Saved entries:
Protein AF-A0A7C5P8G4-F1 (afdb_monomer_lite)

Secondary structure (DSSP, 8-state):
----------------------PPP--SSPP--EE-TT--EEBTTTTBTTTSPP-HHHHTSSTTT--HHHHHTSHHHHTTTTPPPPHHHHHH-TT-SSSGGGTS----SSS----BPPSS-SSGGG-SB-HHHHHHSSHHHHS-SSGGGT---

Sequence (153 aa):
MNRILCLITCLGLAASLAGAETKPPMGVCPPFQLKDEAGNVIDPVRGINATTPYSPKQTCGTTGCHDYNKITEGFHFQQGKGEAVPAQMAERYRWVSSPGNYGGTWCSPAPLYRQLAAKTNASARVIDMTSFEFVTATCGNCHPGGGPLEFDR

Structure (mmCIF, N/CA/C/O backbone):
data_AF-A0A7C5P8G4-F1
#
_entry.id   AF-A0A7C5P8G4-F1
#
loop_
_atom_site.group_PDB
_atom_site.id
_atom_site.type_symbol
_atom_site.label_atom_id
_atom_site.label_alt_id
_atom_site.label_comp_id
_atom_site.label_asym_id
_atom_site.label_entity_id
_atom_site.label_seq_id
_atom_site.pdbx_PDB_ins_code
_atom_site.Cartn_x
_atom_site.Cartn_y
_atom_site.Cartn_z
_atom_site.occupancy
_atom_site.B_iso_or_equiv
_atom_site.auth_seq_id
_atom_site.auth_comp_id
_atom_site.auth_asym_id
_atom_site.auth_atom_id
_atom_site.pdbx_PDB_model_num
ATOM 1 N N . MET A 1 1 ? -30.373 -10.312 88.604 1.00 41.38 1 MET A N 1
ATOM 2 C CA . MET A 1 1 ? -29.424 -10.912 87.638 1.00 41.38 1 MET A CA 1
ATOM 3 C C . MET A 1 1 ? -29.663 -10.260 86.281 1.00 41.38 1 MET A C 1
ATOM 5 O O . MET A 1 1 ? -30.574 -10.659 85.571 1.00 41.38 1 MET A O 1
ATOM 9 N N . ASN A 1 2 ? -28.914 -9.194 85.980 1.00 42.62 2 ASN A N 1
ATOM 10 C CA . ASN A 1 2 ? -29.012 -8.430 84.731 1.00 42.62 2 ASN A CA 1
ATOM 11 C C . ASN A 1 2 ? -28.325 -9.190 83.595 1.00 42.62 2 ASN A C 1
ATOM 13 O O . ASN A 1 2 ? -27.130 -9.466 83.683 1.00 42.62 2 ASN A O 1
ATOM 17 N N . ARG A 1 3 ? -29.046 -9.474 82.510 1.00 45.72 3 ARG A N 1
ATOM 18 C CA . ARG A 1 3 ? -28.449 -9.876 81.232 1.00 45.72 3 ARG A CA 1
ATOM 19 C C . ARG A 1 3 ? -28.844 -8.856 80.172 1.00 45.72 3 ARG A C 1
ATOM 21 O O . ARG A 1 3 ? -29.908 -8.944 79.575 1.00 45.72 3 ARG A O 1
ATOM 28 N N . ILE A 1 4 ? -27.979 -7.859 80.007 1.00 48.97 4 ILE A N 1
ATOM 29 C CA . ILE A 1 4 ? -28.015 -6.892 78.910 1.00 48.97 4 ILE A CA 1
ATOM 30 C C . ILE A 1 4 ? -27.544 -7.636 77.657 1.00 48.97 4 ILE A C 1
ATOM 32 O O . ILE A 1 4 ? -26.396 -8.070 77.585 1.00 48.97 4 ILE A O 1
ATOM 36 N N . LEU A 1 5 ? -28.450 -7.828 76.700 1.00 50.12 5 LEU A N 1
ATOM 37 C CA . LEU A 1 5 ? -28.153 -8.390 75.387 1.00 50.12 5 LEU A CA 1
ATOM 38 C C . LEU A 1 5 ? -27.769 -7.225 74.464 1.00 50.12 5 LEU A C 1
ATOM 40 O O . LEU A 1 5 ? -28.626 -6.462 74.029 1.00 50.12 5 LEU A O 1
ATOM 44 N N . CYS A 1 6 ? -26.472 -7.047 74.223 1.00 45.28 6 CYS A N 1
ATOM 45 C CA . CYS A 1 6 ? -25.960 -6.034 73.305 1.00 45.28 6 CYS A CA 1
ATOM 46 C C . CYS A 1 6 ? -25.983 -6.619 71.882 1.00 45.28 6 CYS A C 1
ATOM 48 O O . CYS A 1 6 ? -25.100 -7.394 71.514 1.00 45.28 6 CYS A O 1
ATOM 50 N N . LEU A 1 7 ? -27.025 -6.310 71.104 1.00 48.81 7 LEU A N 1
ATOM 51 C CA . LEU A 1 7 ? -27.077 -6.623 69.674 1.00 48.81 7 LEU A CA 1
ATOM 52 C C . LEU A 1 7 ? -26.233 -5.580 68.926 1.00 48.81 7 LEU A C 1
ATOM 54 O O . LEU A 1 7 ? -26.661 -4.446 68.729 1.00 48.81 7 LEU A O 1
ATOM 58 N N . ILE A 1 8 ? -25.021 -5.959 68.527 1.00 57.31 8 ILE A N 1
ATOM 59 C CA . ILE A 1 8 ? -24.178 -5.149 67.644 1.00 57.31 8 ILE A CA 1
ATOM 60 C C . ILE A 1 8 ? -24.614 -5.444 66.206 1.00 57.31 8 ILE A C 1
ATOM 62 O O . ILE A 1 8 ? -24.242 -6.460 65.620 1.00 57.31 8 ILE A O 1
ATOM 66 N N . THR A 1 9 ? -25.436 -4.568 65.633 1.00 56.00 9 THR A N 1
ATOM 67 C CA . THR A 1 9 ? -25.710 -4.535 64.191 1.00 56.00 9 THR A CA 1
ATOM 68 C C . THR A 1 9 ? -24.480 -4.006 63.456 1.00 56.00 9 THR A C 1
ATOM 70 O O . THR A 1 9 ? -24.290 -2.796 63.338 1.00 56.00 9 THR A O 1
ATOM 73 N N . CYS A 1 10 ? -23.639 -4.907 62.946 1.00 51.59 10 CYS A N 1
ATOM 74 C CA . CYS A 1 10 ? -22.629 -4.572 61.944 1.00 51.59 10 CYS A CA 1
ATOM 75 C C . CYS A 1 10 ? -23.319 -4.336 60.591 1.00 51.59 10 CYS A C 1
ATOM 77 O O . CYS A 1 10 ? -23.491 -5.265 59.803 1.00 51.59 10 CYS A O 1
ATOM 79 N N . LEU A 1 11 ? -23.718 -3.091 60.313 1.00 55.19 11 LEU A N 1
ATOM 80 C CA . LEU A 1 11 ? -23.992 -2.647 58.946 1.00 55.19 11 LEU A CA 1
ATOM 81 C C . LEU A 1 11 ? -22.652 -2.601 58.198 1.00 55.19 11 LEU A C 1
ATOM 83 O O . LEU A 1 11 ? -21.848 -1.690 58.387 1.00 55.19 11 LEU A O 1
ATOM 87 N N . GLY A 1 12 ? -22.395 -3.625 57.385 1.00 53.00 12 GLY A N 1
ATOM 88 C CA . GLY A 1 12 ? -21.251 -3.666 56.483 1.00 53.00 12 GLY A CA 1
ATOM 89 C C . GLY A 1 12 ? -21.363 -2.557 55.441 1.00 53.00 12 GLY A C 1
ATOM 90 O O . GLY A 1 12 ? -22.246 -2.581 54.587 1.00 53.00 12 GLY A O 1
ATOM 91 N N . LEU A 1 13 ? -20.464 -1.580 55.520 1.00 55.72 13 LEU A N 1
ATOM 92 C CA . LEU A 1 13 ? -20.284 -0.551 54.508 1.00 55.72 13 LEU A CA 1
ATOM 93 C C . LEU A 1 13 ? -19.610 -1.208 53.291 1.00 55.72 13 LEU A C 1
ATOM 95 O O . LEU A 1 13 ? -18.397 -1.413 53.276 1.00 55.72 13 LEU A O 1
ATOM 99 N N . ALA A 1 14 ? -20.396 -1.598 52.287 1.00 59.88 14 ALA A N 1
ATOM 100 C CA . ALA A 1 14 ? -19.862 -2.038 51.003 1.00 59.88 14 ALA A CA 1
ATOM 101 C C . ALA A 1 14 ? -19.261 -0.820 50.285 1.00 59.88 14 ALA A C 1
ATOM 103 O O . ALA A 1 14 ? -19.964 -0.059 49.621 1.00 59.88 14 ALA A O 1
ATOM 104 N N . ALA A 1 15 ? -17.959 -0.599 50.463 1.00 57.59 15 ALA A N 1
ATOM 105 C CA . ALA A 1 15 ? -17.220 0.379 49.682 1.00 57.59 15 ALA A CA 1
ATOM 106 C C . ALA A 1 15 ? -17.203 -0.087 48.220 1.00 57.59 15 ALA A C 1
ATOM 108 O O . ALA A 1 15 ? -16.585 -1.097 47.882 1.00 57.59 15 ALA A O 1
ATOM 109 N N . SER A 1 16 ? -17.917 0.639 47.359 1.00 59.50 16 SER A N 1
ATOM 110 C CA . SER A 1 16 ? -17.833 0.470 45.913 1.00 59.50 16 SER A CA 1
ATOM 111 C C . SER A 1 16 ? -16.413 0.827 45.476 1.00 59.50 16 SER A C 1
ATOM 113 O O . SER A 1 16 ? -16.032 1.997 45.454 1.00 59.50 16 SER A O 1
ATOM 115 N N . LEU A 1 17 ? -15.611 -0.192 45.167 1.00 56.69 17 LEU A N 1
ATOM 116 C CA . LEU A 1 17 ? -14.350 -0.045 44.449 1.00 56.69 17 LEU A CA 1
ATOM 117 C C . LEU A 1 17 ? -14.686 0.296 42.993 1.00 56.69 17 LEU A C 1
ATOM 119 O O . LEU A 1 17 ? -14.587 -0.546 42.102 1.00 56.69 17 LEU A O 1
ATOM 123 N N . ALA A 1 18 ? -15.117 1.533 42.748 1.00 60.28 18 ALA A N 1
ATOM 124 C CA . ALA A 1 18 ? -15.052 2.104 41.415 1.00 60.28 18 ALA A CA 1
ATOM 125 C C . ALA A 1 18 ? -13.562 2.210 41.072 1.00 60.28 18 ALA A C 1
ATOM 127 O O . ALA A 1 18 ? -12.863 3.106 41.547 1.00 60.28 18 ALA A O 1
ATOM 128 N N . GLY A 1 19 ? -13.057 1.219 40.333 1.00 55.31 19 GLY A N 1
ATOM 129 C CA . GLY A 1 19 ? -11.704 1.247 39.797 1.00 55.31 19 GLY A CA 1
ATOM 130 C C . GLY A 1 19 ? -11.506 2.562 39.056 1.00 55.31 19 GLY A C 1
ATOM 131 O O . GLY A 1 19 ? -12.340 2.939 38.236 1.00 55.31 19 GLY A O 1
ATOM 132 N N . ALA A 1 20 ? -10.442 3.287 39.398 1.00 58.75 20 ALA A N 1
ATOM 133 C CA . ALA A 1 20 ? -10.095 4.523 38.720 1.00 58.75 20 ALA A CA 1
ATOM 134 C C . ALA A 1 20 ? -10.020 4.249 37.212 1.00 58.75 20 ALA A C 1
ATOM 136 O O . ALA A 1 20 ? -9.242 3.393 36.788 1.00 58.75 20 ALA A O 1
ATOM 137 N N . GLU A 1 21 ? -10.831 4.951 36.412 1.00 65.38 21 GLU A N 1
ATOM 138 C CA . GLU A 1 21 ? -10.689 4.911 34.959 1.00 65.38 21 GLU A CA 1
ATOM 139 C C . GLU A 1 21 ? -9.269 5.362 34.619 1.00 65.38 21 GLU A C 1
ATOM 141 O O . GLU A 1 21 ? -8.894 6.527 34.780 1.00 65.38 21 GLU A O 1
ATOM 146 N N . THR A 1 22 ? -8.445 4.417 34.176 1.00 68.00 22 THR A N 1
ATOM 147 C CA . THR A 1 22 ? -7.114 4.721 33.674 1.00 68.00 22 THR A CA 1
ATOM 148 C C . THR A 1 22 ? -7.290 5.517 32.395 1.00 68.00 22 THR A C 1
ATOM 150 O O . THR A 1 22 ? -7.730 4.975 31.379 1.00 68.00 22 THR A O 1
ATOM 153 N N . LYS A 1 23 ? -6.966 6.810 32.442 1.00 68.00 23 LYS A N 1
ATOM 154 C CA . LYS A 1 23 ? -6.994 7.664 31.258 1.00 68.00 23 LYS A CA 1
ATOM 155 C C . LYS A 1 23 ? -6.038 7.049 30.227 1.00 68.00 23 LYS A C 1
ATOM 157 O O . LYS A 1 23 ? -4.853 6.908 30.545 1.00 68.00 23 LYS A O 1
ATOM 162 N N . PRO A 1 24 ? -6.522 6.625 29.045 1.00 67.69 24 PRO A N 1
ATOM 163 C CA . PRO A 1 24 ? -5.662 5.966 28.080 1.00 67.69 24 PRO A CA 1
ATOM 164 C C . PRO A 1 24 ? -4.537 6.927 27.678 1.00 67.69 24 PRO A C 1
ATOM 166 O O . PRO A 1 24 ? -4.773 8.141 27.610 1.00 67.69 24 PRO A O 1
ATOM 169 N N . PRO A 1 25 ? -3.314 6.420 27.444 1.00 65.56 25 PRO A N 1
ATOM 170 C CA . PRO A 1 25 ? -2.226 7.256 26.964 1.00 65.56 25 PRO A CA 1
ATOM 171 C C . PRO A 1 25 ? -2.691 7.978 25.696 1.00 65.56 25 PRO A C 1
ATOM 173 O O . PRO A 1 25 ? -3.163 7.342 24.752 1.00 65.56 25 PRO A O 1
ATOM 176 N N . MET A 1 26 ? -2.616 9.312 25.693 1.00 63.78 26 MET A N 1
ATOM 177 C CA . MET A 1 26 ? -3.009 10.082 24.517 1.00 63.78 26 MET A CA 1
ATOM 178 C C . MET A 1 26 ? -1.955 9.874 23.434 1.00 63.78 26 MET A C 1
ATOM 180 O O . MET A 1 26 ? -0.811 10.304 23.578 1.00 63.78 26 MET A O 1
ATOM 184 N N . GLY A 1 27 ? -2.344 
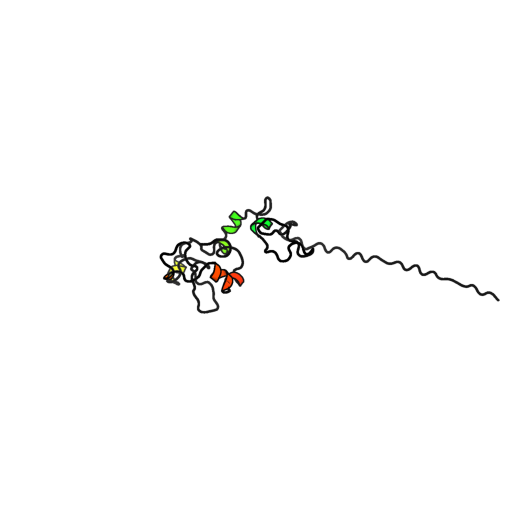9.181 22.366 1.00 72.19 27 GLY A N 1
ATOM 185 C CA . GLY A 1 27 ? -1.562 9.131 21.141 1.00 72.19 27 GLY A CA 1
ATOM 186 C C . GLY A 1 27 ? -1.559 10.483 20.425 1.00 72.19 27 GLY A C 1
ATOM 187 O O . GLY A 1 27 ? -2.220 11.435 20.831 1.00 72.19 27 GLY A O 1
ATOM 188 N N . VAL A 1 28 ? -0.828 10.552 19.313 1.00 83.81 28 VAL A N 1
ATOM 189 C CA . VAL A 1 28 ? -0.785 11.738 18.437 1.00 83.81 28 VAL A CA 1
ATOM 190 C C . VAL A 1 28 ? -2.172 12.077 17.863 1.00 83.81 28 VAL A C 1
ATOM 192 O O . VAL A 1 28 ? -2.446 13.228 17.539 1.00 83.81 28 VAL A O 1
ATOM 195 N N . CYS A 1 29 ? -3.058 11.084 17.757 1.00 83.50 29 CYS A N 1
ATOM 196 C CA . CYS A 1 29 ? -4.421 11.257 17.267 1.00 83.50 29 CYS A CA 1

**ASSIGNED TASK:**
From the records above, extract the lines from the one holding "ATOM 153 N N" through the one holding "9.181 22.366 1.00 72.19 27 GLY A N 1", word for word; omit the pictures.

**SOLVED EXERCISE:**
ATOM 153 N N . LYS A 1 23 ? -6.966 6.810 32.442 1.00 68.00 23 LYS A N 1
ATOM 154 C CA . LYS A 1 23 ? -6.994 7.664 31.258 1.00 68.00 23 LYS A CA 1
ATOM 155 C C . LYS A 1 23 ? -6.038 7.049 30.227 1.00 68.00 23 LYS A C 1
ATOM 157 O O . LYS A 1 23 ? -4.853 6.908 30.545 1.00 68.00 23 LYS A O 1
ATOM 162 N N . PRO A 1 24 ? -6.522 6.625 29.045 1.00 67.69 24 PRO A N 1
ATOM 163 C CA . PRO A 1 24 ? -5.662 5.966 28.080 1.00 67.69 24 PRO A CA 1
ATOM 164 C C . PRO A 1 24 ? -4.537 6.927 27.678 1.00 67.69 24 PRO A C 1
ATOM 166 O O . PRO A 1 24 ? -4.773 8.141 27.610 1.00 67.69 24 PRO A O 1
ATOM 169 N N . PRO A 1 25 ? -3.314 6.420 27.444 1.00 65.56 25 PRO A N 1
ATOM 170 C CA . PRO A 1 25 ? -2.226 7.256 26.964 1.00 65.56 25 PRO A CA 1
ATOM 171 C C . PRO A 1 25 ? -2.691 7.978 25.696 1.00 65.56 25 PRO A C 1
ATOM 173 O O . PRO A 1 25 ? -3.163 7.342 24.752 1.00 65.56 25 PRO A O 1
ATOM 176 N N . MET A 1 26 ? -2.616 9.312 25.693 1.00 63.78 26 MET A N 1
ATOM 177 C CA . MET A 1 26 ? -3.009 10.082 24.517 1.00 63.78 26 MET A CA 1
ATOM 178 C C . MET A 1 26 ? -1.955 9.874 23.434 1.00 63.78 26 MET A C 1
ATOM 180 O O . MET A 1 26 ? -0.811 10.304 23.578 1.00 63.78 26 MET A O 1
ATOM 184 N N . GLY A 1 27 ? -2.344 
9.181 22.366 1.00 72.19 27 GLY A N 1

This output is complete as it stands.